COMMENT
By Ben Hayward in Madeira

The questions kept on coming. What about the Ballon d'Or? La Decima? A title wiith Portugal, perhaps? Cristiano Ronaldo's new museum was officially opened in Madeira on Sunday, but for the Real Madrid forward, the space remains very much a work in progress.

Ronaldo was keen to avoid mention of the Ballon d'Or. "All trophies are important," he told more than 60 journalists from Portuguese and international media at the inauguration in Funchal. "I don't want to mention a specific one." But pressed on Fifa and France Football's prestigious prize, he added: "If it arrives, then I will find a space for it."

No doubt about that. Ronaldo's previous Ballon d'Or is the centrepiece of an impressive collection of individual and team trophies at the Museu CR7, along with a European Golden Shoe, a Fifa World Player of the Year award (since 2010 merged with the Ballon d'Or) and a replica of the Champions League he won with Manchester United in 2008.

Also among the awards are a chipped trophy he claimed as an eight-year-old at his very first club, Andorinha, plus another piece of silverware which spells his first name as "Christiano". There are significant spaces in the large glass cabinets as well, however, particularly in the Real Madrid section. The Portuguese was asked about La Decima, a potential 10th European Cup at the Spanish side. "There is always a place reserved for La Decima," he replied.

In truth, there is room for much more.
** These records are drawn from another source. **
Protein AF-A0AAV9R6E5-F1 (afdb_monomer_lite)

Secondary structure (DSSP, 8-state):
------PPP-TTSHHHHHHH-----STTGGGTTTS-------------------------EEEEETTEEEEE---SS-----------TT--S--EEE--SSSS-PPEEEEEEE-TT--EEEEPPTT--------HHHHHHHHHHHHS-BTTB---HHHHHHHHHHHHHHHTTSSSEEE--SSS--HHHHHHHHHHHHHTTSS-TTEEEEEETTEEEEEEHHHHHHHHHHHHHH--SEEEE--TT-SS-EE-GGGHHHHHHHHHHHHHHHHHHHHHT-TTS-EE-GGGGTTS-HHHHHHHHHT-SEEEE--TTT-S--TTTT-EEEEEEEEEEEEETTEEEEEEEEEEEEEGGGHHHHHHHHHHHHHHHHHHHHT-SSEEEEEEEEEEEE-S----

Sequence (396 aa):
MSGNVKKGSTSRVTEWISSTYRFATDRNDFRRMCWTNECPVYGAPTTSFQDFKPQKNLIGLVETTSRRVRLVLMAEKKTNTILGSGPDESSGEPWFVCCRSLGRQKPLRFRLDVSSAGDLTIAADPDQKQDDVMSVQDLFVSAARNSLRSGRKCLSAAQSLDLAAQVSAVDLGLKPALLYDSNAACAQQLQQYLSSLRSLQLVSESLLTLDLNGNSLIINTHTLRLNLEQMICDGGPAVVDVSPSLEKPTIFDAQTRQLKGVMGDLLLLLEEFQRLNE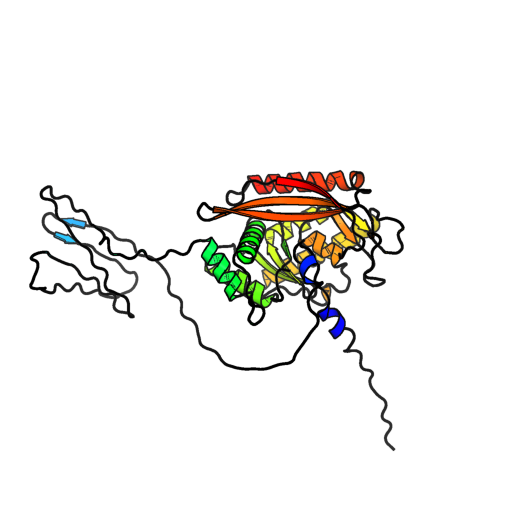VDKPLYVGEKCEDWNLCTMFGLILGYPVTYWFDQAKSFENCLSMTPLAVVTASAAWQADGIAHRFCLYSFSVPAALQEETRFELENWRFRLQERFEQQCIIKDLSISQSTVTLPSICL

InterPro domains:
  IPR027850 Protein of unknown function DUF4504 [PF14953] (146-396)
  IPR027850 Protein of unknown function DUF4504 [PTHR31366] (145-396)
  IPR029182 Mitochondrial import receptor subunit TOM6 homologue [PF15184] (10-33)

Organism: NCBI:txid28760

pLDDT: mean 73.49, std 27.98, range [21.52, 98.56]

Foldseek 3Di:
DDDDDDDDDPPPPVVVLLPDDDFPFDPVVVVVVVDDDDDDDDDDDDDDDDDDDDDDDFDWDWDDDPPDTDTDTDDPDDDDFDWDFDDDPDDPAGWTWGDDPDDDDDIATWHFDQDPVRDTDTDHDPPPPDDPPQFLLRLQQVLQQPLQDPDPDGDDSLRSNQVLVLLVCQQLLLWFKDWDRRDLGFLLSVLSSVVSCVVVVNGDLQWAWAQDSRTIMIGRLVSLLVLLVVCLVPQHAFEWEFAQPDLDIDTDNPCSVVSNVVSVVVNVLSVVCVVVVPSSGHRYCPPVCPVPQVQQVVCSSRVPNYTYDYDPVVDQAGNQFQFKKKKKWKWWWFDTPNDTRIYTNDIDIDRPVCCVVNVVSVVVSVVVSVVSVVVDDGIGDIDIDIDIDTHRGRGD

Structure (mmCIF, N/CA/C/O backbone):
data_AF-A0AAV9R6E5-F1
#
_entry.id   AF-A0AAV9R6E5-F1
#
loop_
_atom_site.group_PDB
_atom_site.id
_atom_site.type_symbol
_atom_site.label_atom_id
_atom_site.label_alt_id
_atom_site.label_comp_id
_atom_site.label_asym_id
_atom_site.label_entity_id
_atom_site.label_seq_id
_atom_site.pdbx_PDB_ins_code
_atom_site.Cartn_x
_atom_site.Cartn_y
_atom_site.Cartn_z
_atom_site.occupancy
_atom_site.B_iso_or_equiv
_atom_site.auth_seq_id
_atom_site.auth_comp_id
_atom_site.auth_asym_id
_atom_site.auth_atom_id
_atom_site.pdbx_PDB_model_num
ATOM 1 N N . MET A 1 1 ? 34.467 -52.325 11.554 1.00 39.75 1 MET A N 1
ATOM 2 C CA . MET A 1 1 ? 34.957 -51.085 10.912 1.00 39.75 1 MET A CA 1
ATOM 3 C C . MET A 1 1 ? 33.759 -50.179 10.696 1.00 39.75 1 MET A C 1
ATOM 5 O O . MET A 1 1 ? 32.798 -50.646 10.102 1.00 39.75 1 MET A O 1
ATOM 9 N N . SER A 1 2 ? 33.782 -48.945 11.201 1.00 31.41 2 SER A N 1
ATOM 10 C CA . SER A 1 2 ? 32.639 -48.024 11.103 1.00 31.41 2 SER A CA 1
ATOM 11 C C . SER A 1 2 ? 32.898 -46.968 10.031 1.00 31.41 2 SER A C 1
ATOM 13 O O . SER A 1 2 ? 33.812 -46.162 10.182 1.00 31.41 2 SER A O 1
ATOM 15 N N . GLY A 1 3 ? 32.099 -46.962 8.963 1.00 32.53 3 GLY A N 1
ATOM 16 C CA . GLY A 1 3 ? 32.079 -45.880 7.975 1.00 32.53 3 GLY A CA 1
ATOM 17 C C . GLY A 1 3 ? 31.032 -44.838 8.365 1.00 32.53 3 GLY A C 1
ATOM 18 O O . GLY A 1 3 ? 29.862 -45.180 8.506 1.00 32.53 3 GLY A O 1
ATOM 19 N N . ASN A 1 4 ? 31.440 -43.584 8.567 1.00 35.47 4 ASN A N 1
ATOM 20 C CA . ASN A 1 4 ? 30.560 -42.503 9.018 1.00 35.47 4 ASN A CA 1
ATOM 21 C C . ASN A 1 4 ? 30.810 -41.240 8.179 1.00 35.47 4 ASN A C 1
ATOM 23 O O . ASN A 1 4 ? 31.852 -40.601 8.323 1.00 35.47 4 ASN A O 1
ATOM 27 N N . VAL A 1 5 ? 29.870 -40.888 7.293 1.00 36.16 5 VAL A N 1
ATOM 28 C CA . VAL A 1 5 ? 29.991 -39.733 6.388 1.00 36.16 5 VAL A CA 1
ATOM 29 C C . VAL A 1 5 ? 28.720 -38.880 6.420 1.00 36.16 5 VAL A C 1
ATOM 31 O O . VAL A 1 5 ? 27.763 -39.112 5.691 1.00 36.16 5 VAL A O 1
ATOM 34 N N . LYS A 1 6 ? 28.758 -37.879 7.306 1.00 32.31 6 LYS A N 1
ATOM 35 C CA . LYS A 1 6 ? 28.160 -36.533 7.202 1.00 32.31 6 LYS A CA 1
ATOM 36 C C . LYS A 1 6 ? 26.967 -36.357 6.238 1.00 32.31 6 LYS A C 1
ATOM 38 O O . LYS A 1 6 ? 27.157 -36.170 5.039 1.00 32.31 6 LYS A O 1
ATOM 43 N N . LYS A 1 7 ? 25.760 -36.188 6.795 1.00 36.75 7 LYS A N 1
ATOM 44 C CA . LYS A 1 7 ? 24.737 -35.337 6.156 1.00 36.75 7 LYS A CA 1
ATOM 45 C C . LYS A 1 7 ? 25.210 -33.876 6.193 1.00 36.75 7 LYS A C 1
ATOM 47 O O . LYS A 1 7 ? 25.738 -33.435 7.213 1.00 36.75 7 LYS A O 1
ATOM 52 N N . GLY A 1 8 ? 25.036 -33.144 5.093 1.00 32.38 8 GLY A N 1
ATOM 53 C CA . GLY A 1 8 ? 25.314 -31.705 5.031 1.00 32.38 8 GLY A CA 1
ATOM 54 C C . GLY A 1 8 ? 24.265 -30.883 5.787 1.00 32.38 8 GLY A C 1
ATOM 55 O O . GLY A 1 8 ? 23.121 -31.311 5.913 1.00 32.38 8 GLY A O 1
ATOM 56 N N . SER A 1 9 ? 24.657 -29.706 6.283 1.00 35.78 9 SER A N 1
ATOM 57 C CA . SER A 1 9 ? 23.738 -28.742 6.900 1.00 35.78 9 SER A CA 1
ATOM 58 C C . SER A 1 9 ? 23.361 -27.659 5.892 1.00 35.78 9 SER A C 1
ATOM 60 O O . SER A 1 9 ? 24.238 -26.951 5.400 1.00 35.78 9 SER A O 1
ATOM 62 N N . THR A 1 10 ? 22.068 -27.531 5.602 1.00 36.78 10 THR A N 1
ATOM 63 C CA . THR A 1 10 ? 21.490 -26.497 4.725 1.00 36.78 10 THR A CA 1
ATOM 64 C C . THR A 1 10 ? 20.682 -25.440 5.489 1.00 36.78 10 THR A C 1
ATOM 66 O O . THR A 1 10 ? 20.304 -24.426 4.913 1.00 36.78 10 THR A O 1
ATOM 69 N N . SER A 1 11 ? 20.461 -25.608 6.799 1.00 38.09 11 SER A N 1
ATOM 70 C CA . SER A 1 11 ? 19.514 -24.801 7.591 1.00 38.09 11 SER A CA 1
ATOM 71 C C . SER A 1 11 ? 20.012 -23.410 8.019 1.00 38.09 11 SER A C 1
ATOM 73 O O . SER A 1 11 ? 19.434 -22.823 8.924 1.00 38.09 11 SER A O 1
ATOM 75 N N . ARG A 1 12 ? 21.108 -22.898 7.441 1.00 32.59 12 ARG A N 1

And that's clearly the plan for Ronaldo: filling his museum with silverware is now an added motivation for the Portuguese player in his career's final flourish over the next five years or more.

"Whether or not he wins the Ballon d'Or, Ronaldo is the best," said the president of the Portuguese Football Federation, Fernando Gomes. "Let's hope he can add more trophies to the museum." And Madeira's regional president, Alberto Joao Jardim, added: "I hope he needs an even bigger museum in future."

Madrid's director of international relations, Emilio Butragueno, also attended. "This is a very special space and it dignifies the career of Cristiano Ronaldo," the former Spain striker said. And he added: "Cristiano is the best in the world and he deserves the Ballon d'Or more than anyone." Portugal boss Paul Bento agreed. "It would be an extreme injustice if Ronaldo did not win it," he said.

But a second Ballon d'Or is just the start for Ronaldo. Three titles in more than four years at Madrid is a mediocre return on a huge investment for the Spanish side, even though the Portuguese has hit an amazing 227 goals in 219 games since moving to the Santiago Bernabeu. More must follow.

But as Ronaldo reaches his prime in the coming campaigns, there's time for plenty more. One Spanish journalist suggested on Sunday that for the Portuguese to open a museum with his personal prizes before the age of 30 was akin to writing an autobiography while still young: unfinished and incomplete.

However, a book cannot be changed once it is released, only republished, whereas a museum can continue to be filled. As Butragueno said, this is indeed a special space: tastefully designed and painstakingly planned, Ronaldo's life work as a footballer now has a home for all of his achievements - and it is one his fans, plus the people of Portugal and Madeira, can be proud to visit. It just needs a few more top trophies. Over to you, Cristiano.